Abstracts

Accurate localization of the epileptogenic zone prior to epilepsy surgery is often not possible with existing noninvasive methods. Novel noninvasive methods of localization are needed for such situations. We investigated the value of resting functional MRI (fMRI) with temporal clustering analysis for correct localization of the epileptogenic zone.

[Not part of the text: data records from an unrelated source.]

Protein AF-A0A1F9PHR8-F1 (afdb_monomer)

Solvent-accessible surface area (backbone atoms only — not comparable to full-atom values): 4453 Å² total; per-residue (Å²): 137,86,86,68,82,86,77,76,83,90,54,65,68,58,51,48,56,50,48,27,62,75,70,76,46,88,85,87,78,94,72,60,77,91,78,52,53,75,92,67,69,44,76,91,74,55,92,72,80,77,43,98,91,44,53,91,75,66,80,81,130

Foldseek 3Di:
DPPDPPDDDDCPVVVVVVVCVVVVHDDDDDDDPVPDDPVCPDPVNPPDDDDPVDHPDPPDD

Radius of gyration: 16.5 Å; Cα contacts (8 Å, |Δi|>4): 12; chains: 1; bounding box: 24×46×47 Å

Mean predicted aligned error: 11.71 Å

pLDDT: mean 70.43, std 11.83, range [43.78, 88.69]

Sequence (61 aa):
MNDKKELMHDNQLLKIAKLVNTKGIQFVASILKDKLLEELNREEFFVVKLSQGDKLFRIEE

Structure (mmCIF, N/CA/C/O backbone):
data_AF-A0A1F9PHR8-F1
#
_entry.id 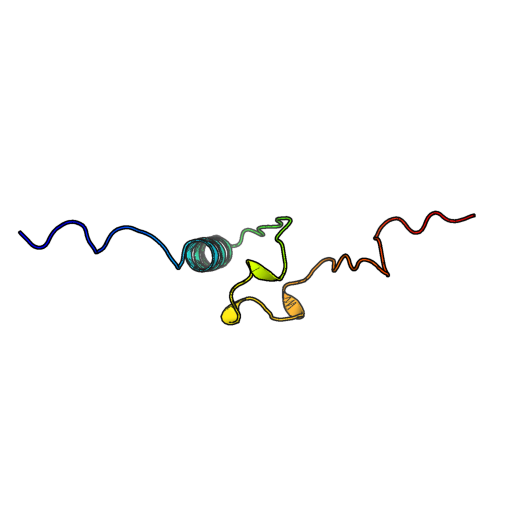  AF-A0A1F9PHR8-F1
#
loop_
_atom_site.group_PDB
_atom_site.id
_atom_site.type_symbol
_atom_site.label_atom_id
_atom_site.label_alt_id
_atom_site.label_comp_id
_atom_site.label_asym_id
_atom_site.label_entity_id
_atom_site.label_seq_id
_atom_site.pdbx_PDB_ins_code
_atom_site.Cartn_x
_atom_site.Cartn_y
_atom_site.Cartn_z
_atom_site.occupancy
_atom_site.B_iso_or_equiv
_atom_site.auth_seq_id
_atom_site.auth_comp_id
_atom_site.au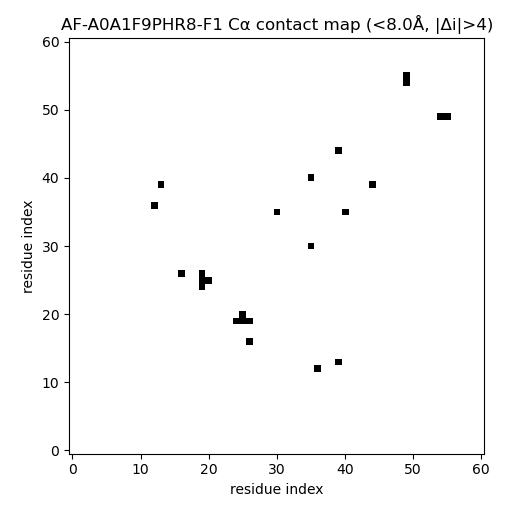th_asym_id
_atom_site.auth_atom_id
_atom_site.pdbx_PDB_model_num
ATOM 1 N N . MET A 1 1 ? 2.495 31.400 19.430 1.00 49.41 1 MET A N 1
ATOM 2 C CA . MET A 1 1 ? 1.757 30.963 18.226 1.00 49.41 1 MET A CA 1
ATOM 3 C C . MET A 1 1 ? 2.475 29.746 17.668 1.00 49.41 1 MET A C 1
ATOM 5 O O . MET A 1 1 ? 3.415 29.903 16.903 1.00 49.41 1 MET A O 1
ATOM 9 N N . ASN A 1 2 ? 2.116 28.557 18.161 1.00 48.09 2 ASN A N 1
ATOM 10 C CA . ASN A 1 2 ? 2.770 27.283 17.825 1.00 48.09 2 ASN A CA 1
ATOM 11 C C . ASN A 1 2 ? 1.917 26.421 16.869 1.00 48.09 2 ASN A C 1
ATOM 13 O O . ASN A 1 2 ? 2.248 25.277 16.578 1.00 48.09 2 ASN A O 1
ATOM 17 N N . ASP A 1 3 ? 0.826 26.987 16.358 1.00 61.31 3 ASP A N 1
ATOM 18 C CA . ASP A 1 3 ? -0.075 26.367 15.397 1.00 61.31 3 ASP A CA 1
ATOM 19 C C . ASP A 1 3 ? 0.465 26.530 13.979 1.00 61.31 3 ASP A C 1
ATOM 21 O O . ASP A 1 3 ? 0.478 27.645 13.455 1.00 61.31 3 ASP A O 1
ATOM 25 N N . LYS A 1 4 ? 0.914 25.417 13.381 1.00 48.62 4 LYS A N 1
ATOM 26 C CA . LYS A 1 4 ? 0.810 25.063 11.940 1.00 48.62 4 LYS A CA 1
ATOM 27 C C . LYS A 1 4 ? 1.807 23.990 11.506 1.00 48.62 4 LYS A C 1
ATOM 29 O O . LYS A 1 4 ? 1.593 23.362 10.474 1.00 48.62 4 LYS A O 1
ATOM 34 N N . LYS A 1 5 ? 2.865 23.737 12.283 1.00 45.78 5 LYS A N 1
ATOM 35 C CA . LYS A 1 5 ? 3.869 22.712 11.939 1.00 45.78 5 LYS A CA 1
ATOM 36 C C . LYS A 1 5 ? 3.365 21.270 12.128 1.00 45.78 5 LYS A C 1
ATOM 38 O O . LYS A 1 5 ? 4.033 20.340 11.702 1.00 45.78 5 LYS A O 1
ATOM 43 N N . GLU A 1 6 ? 2.185 21.096 12.725 1.00 43.78 6 GLU A N 1
ATOM 44 C CA . GLU A 1 6 ? 1.603 19.797 13.095 1.00 43.78 6 GLU A CA 1
ATOM 45 C C . GLU A 1 6 ? 0.747 19.143 11.985 1.00 43.78 6 GLU A C 1
ATOM 47 O O . GLU A 1 6 ? 0.283 18.017 12.142 1.00 43.78 6 GLU A O 1
ATOM 52 N N . LEU A 1 7 ? 0.523 19.812 10.844 1.00 52.31 7 LEU A N 1
ATOM 53 C CA . LEU A 1 7 ? -0.562 19.430 9.924 1.00 52.31 7 LEU A CA 1
ATOM 54 C C . LEU A 1 7 ? -0.180 18.713 8.619 1.00 52.31 7 LEU A C 1
ATOM 56 O O . LEU A 1 7 ? -1.074 18.174 7.971 1.00 52.31 7 LEU A O 1
ATOM 60 N N . MET A 1 8 ? 1.078 18.663 8.187 1.00 56.38 8 MET A N 1
ATOM 61 C CA . MET A 1 8 ? 1.447 18.109 6.870 1.00 56.38 8 MET A CA 1
ATOM 62 C C . MET A 1 8 ? 2.906 17.658 6.936 1.00 56.38 8 MET A C 1
ATOM 64 O O . MET A 1 8 ? 3.727 18.427 7.407 1.00 56.38 8 MET A O 1
ATOM 68 N N . HIS A 1 9 ? 3.352 16.484 6.514 1.00 62.91 9 HIS A N 1
ATOM 69 C CA . HIS A 1 9 ? 2.865 15.457 5.602 1.00 62.91 9 HIS A CA 1
ATOM 70 C C . HIS A 1 9 ? 3.872 14.318 5.830 1.00 62.91 9 HIS A C 1
ATOM 72 O O . HIS A 1 9 ? 5.041 14.625 5.719 1.00 62.91 9 HIS A O 1
ATOM 78 N N . ASP A 1 10 ? 3.483 13.081 6.155 1.00 50.16 10 ASP A 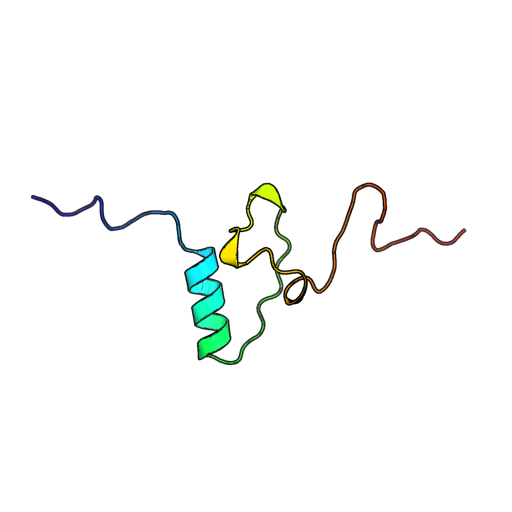N 1
ATOM 79 C CA . ASP A 1 10 ? 4.417 11.926 6.035 1.00 50.16 10 ASP A CA 1
ATOM 80 C C . ASP A 1 10 ? 3.746 10.564 6.256 1.00 50.16 10 ASP A C 1
ATOM 82 O O . ASP A 1 10 ? 4.282 9.530 5.885 1.00 50.16 10 ASP A O 1
ATOM 86 N N . ASN A 1 11 ? 2.522 10.530 6.798 1.00 59.78 11 ASN A N 1
ATOM 87 C CA . ASN A 1 11 ? 1.908 9.259 7.195 1.00 59.78 11 ASN A CA 1
ATOM 88 C C . ASN A 1 11 ? 0.563 8.951 6.525 1.00 59.78 11 ASN A C 1
ATOM 90 O O . ASN A 1 11 ? -0.260 8.223 7.076 1.00 59.78 11 ASN A O 1
ATOM 94 N N . GLN A 1 12 ? 0.287 9.540 5.358 1.00 69.31 12 GLN A N 1
ATOM 95 C CA . GLN A 1 12 ? -1.001 9.367 4.672 1.00 69.31 12 GLN A CA 1
ATOM 96 C C . GLN A 1 12 ? -1.238 7.917 4.245 1.00 69.31 12 GLN A C 1
ATOM 98 O O . GLN A 1 12 ? -2.331 7.399 4.461 1.00 69.31 12 GLN A O 1
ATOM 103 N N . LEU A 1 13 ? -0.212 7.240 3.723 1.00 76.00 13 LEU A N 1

We investigated two patients groups: 6 patients with temporal lobe epilepsy, who subsequently became seizure-free or almost seizure-free after temporal resection, and 3 patients with refractory suspected extratemporal epilepsy, who also had a complete presurgical evaluation. Functional MRI scanning was performed on baseline antiepileptic drugs. Images were acquired over several minutes with the patients awake but with eyes closed. This resulted in a 4-D dataset of 200 image volumes over time. A histogram of the number of voxels in the volume whose signal intensity reached a maximum at each time point was created (temporal clustering technique). Points in the histogram over 100 voxels reaching maximum were considered relevant to interictal or subclinical ictal activation of the epileptogenic zone. These times were used to create an activation map using SPM99 software. For patient set 1, the hemisphere of the hippocampus with highest peak activation (T-value) was compared to the side of resection. For patient set 2, the activation maps were compared to results of standard presurgical assessments.

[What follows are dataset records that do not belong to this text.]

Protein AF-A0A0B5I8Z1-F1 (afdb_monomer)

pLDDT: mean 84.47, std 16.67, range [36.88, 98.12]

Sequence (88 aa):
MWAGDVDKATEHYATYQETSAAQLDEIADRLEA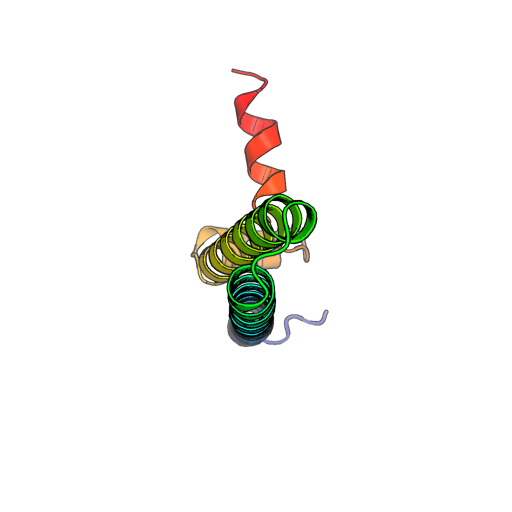RDAVGDSQEAKELRENAAYNREAAARARSADGREHLRRTGLWLTPSCVRRTRAEA

Radius of gyration: 16.07 Å; Cα contacts (8 Å, |Δi|>4): 82; chains: 1; bounding box: 38×32×40 Å

Foldseek 3Di:
DCPPPLVVVLQVLLVVLQVQLVVLQVQLVVLVVVVDPVSPVVSVVSNVSSVQSNVQSVLSPDPNQSVCCVVPVDGDGPVVVVVVVVPD

Nearest PDB structures (foldseek):
  1f4m-assembly1_B  TM=6.610E-01  e=3.085E+00  Escherichia coli

Structure (mmCIF, N/CA/C/O backbone):
data_AF-A0A0B5I8Z1-F1
#
_entry.id   AF-A0A0B5I8Z1-F1
#
loop_
_atom_site.group_PDB
_atom_site.id
_atom_site.type_symbol
_atom_site.label_atom_id
_atom_site.label_alt_id
_atom_site.label_comp_id
_atom_site.label_asym_id
_atom_site.label_entity_id
_atom_site.label_seq_id
_atom_site.pdbx_PDB_ins_code
_atom_site.Cartn_x
_atom_site.Cartn_y
_atom_site.Cartn_z
_atom_site.occupancy
_atom_site.B_iso_or_equiv
_atom_site.auth_seq_id
_atom_site.auth_comp_id
_atom_site.auth_asym_id
_atom_site.auth_atom_id
_atom_site.pdbx_PDB_model_num
ATOM 1 N N . MET A 1 1 ? 24.237 -1.595 -14.750 1.00 45.06 1 MET A N 1
ATOM 2 C CA . MET A 1 1 ? 23.007 -0.905 -14.305 1.00 45.06 1 MET A CA 1
ATOM 3 C C . MET A 1 1 ? 22.036 -1.993 -13.862 1.00 45.06 1 MET A C 1
ATOM 5 O O . MET A 1 1 ? 21.896 -2.952 -14.611 1.00 45.06 1 MET A O 1
ATOM 9 N N . TRP A 1 2 ? 21.471 -1.922 -12.651 1.00 47.41 2 TRP A N 1
ATOM 10 C CA . TRP A 1 2 ? 20.500 -2.892 -12.110 1.00 47.41 2 TRP A CA 1
ATOM 11 C C . TRP A 1 2 ? 19.162 -2.792 -12.871 1.00 47.41 2 TRP A C 1
ATOM 13 O O . TRP A 1 2 ? 18.126 -2.463 -12.310 1.00 47.41 2 TRP A O 1
ATOM 23 N N . ALA A 1 3 ? 19.163 -3.114 -14.165 1.00 52.16 3 ALA A N 1
ATOM 24 C CA . ALA A 1 3 ? 17.958 -3.504 -14.894 1.00 52.16 3 ALA A CA 1
ATOM 25 C C . ALA A 1 3 ? 17.537 -4.920 -14.449 1.00 52.16 3 ALA A C 1
ATOM 27 O O . ALA A 1 3 ? 17.287 -5.803 -15.265 1.00 52.16 3 ALA A O 1
ATOM 28 N N . GLY A 1 4 ? 17.570 -5.162 -13.134 1.00 62.81 4 GLY A N 1
ATOM 29 C CA . GLY A 1 4 ? 17.026 -6.350 -12.512 1.00 62.81 4 GLY A CA 1
ATOM 30 C C . GLY A 1 4 ? 15.528 -6.267 -12.701 1.00 62.81 4 GLY A C 1
ATOM 31 O O . GLY A 1 4 ? 14.883 -5.460 -12.047 1.00 62.81 4 GLY A O 1
ATOM 32 N N . ASP A 1 5 ? 15.053 -7.018 -13.689 1.00 87.44 5 ASP A N 1
ATOM 33 C CA . ASP A 1 5 ? 13.670 -7.399 -13.952 1.00 87.44 5 ASP A CA 1
ATOM 34 C C . ASP A 1 5 ? 12.632 -6.486 -13.274 1.00 87.44 5 ASP A C 1
ATOM 36 O O . ASP A 1 5 ? 12.189 -6.733 -12.149 1.00 87.44 5 ASP A O 1
ATOM 40 N N . VAL A 1 6 ? 12.285 -5.391 -13.962 1.00 88.94 6 VAL A N 1
ATOM 41 C CA . VAL A 1 6 ? 11.274 -4.425 -13.504 1.00 88.94 6 VAL A CA 1
ATOM 42 C C . VAL A 1 6 ? 9.988 -5.134 -13.113 1.00 88.94 6 VAL A C 1
ATOM 44 O O . VAL A 1 6 ? 9.364 -4.732 -12.137 1.00 88.94 6 VAL A O 1
ATOM 47 N N . ASP A 1 7 ? 9.628 -6.213 -13.802 1.00 88.19 7 ASP A N 1
ATOM 48 C CA . ASP A 1 7 ? 8.412 -6.952 -13.502 1.00 88.19 7 ASP A CA 1
ATOM 49 C C . ASP A 1 7 ? 8.529 -7.627 -12.125 1.00 88.19 7 ASP A C 1
ATOM 51 O O . ASP A 1 7 ? 7.652 -7.434 -11.281 1.00 88.19 7 ASP A O 1
ATOM 55 N N . LYS A 1 8 ? 9.662 -8.274 -11.811 1.00 90.06 8 LYS A N 1
ATOM 56 C CA . LYS A 1 8 ? 9.927 -8.783 -10.447 1.00 90.06 8 LYS A CA 1
ATOM 57 C C . LYS A 1 8 ? 9.948 -7.678 -9.402 1.00 90.06 8 LYS A C 1
ATOM 59 O O . LYS A 1 8 ? 9.363 -7.847 -8.335 1.00 90.06 8 LYS A O 1
ATOM 64 N N . ALA A 1 9 ? 10.611 -6.556 -9.681 1.00 90.44 9 ALA A N 1
ATOM 65 C CA . ALA A 1 9 ? 10.650 -5.436 -8.746 1.00 90.44 9 ALA A CA 1
ATOM 66 C C . ALA A 1 9 ? 9.231 -4.927 -8.446 1.00 90.44 9 ALA A C 1
ATOM 68 O O . ALA A 1 9 ? 8.894 -4.676 -7.288 1.00 90.44 9 ALA A O 1
ATOM 69 N N . THR A 1 10 ? 8.394 -4.804 -9.481 1.00 92.25 10 THR A N 1
ATOM 70 C CA . THR A 1 10 ? 7.012 -4.334 -9.336 1.00 92.25 10 THR A CA 1
ATOM 71 C C . THR A 1 10 ? 6.160 -5.320 -8.559 1.00 92.25 10 THR A C 1
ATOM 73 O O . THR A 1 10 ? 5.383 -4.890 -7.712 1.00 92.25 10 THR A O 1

The histograms for each of the TLE patients demonstrated at least one peak. In all patients the hippocampus on the side of resection showed the highest correlation with the peaks of the histogram (p=0.005). The extratemporal patients demonstrated activations in regions consistent with the clinical semiology and the overall conclusions of the presurgical evaluations. All patients had extratemporal frontal seizure semiology and poorly localizing or misleading ictal and interictal EEG data. The first two patients had nocturnal sleep related seizures with tonic posturing and no alteration of awareness. The fMRI analysis indicated frontal regions of activation consistent with seizure semiology and not demonstrated by other tests. The third patient had nocturnal hypermotor seizures. MRI was normal and EEG, PET, and ictal SPECT data favored right temporal localization. The fMRI analysis demonstrated several extratemporal areas of activation that invasive recordings confirmed to be an epileptic network activated with every seizure. These regions were also not demonstrated by other noninvasive tests.
Resting fMRI with temporal clustering analysis demonstrates excellent potential for localization of the epileptogenic zone. It can be used to evaluate the whole brain with relatively high, 3-dimensional spatial resolution in less than one hour. This non-invasive test deserves more investigation to potentially replace invasive procedures in the presurgical evaluation for some patients.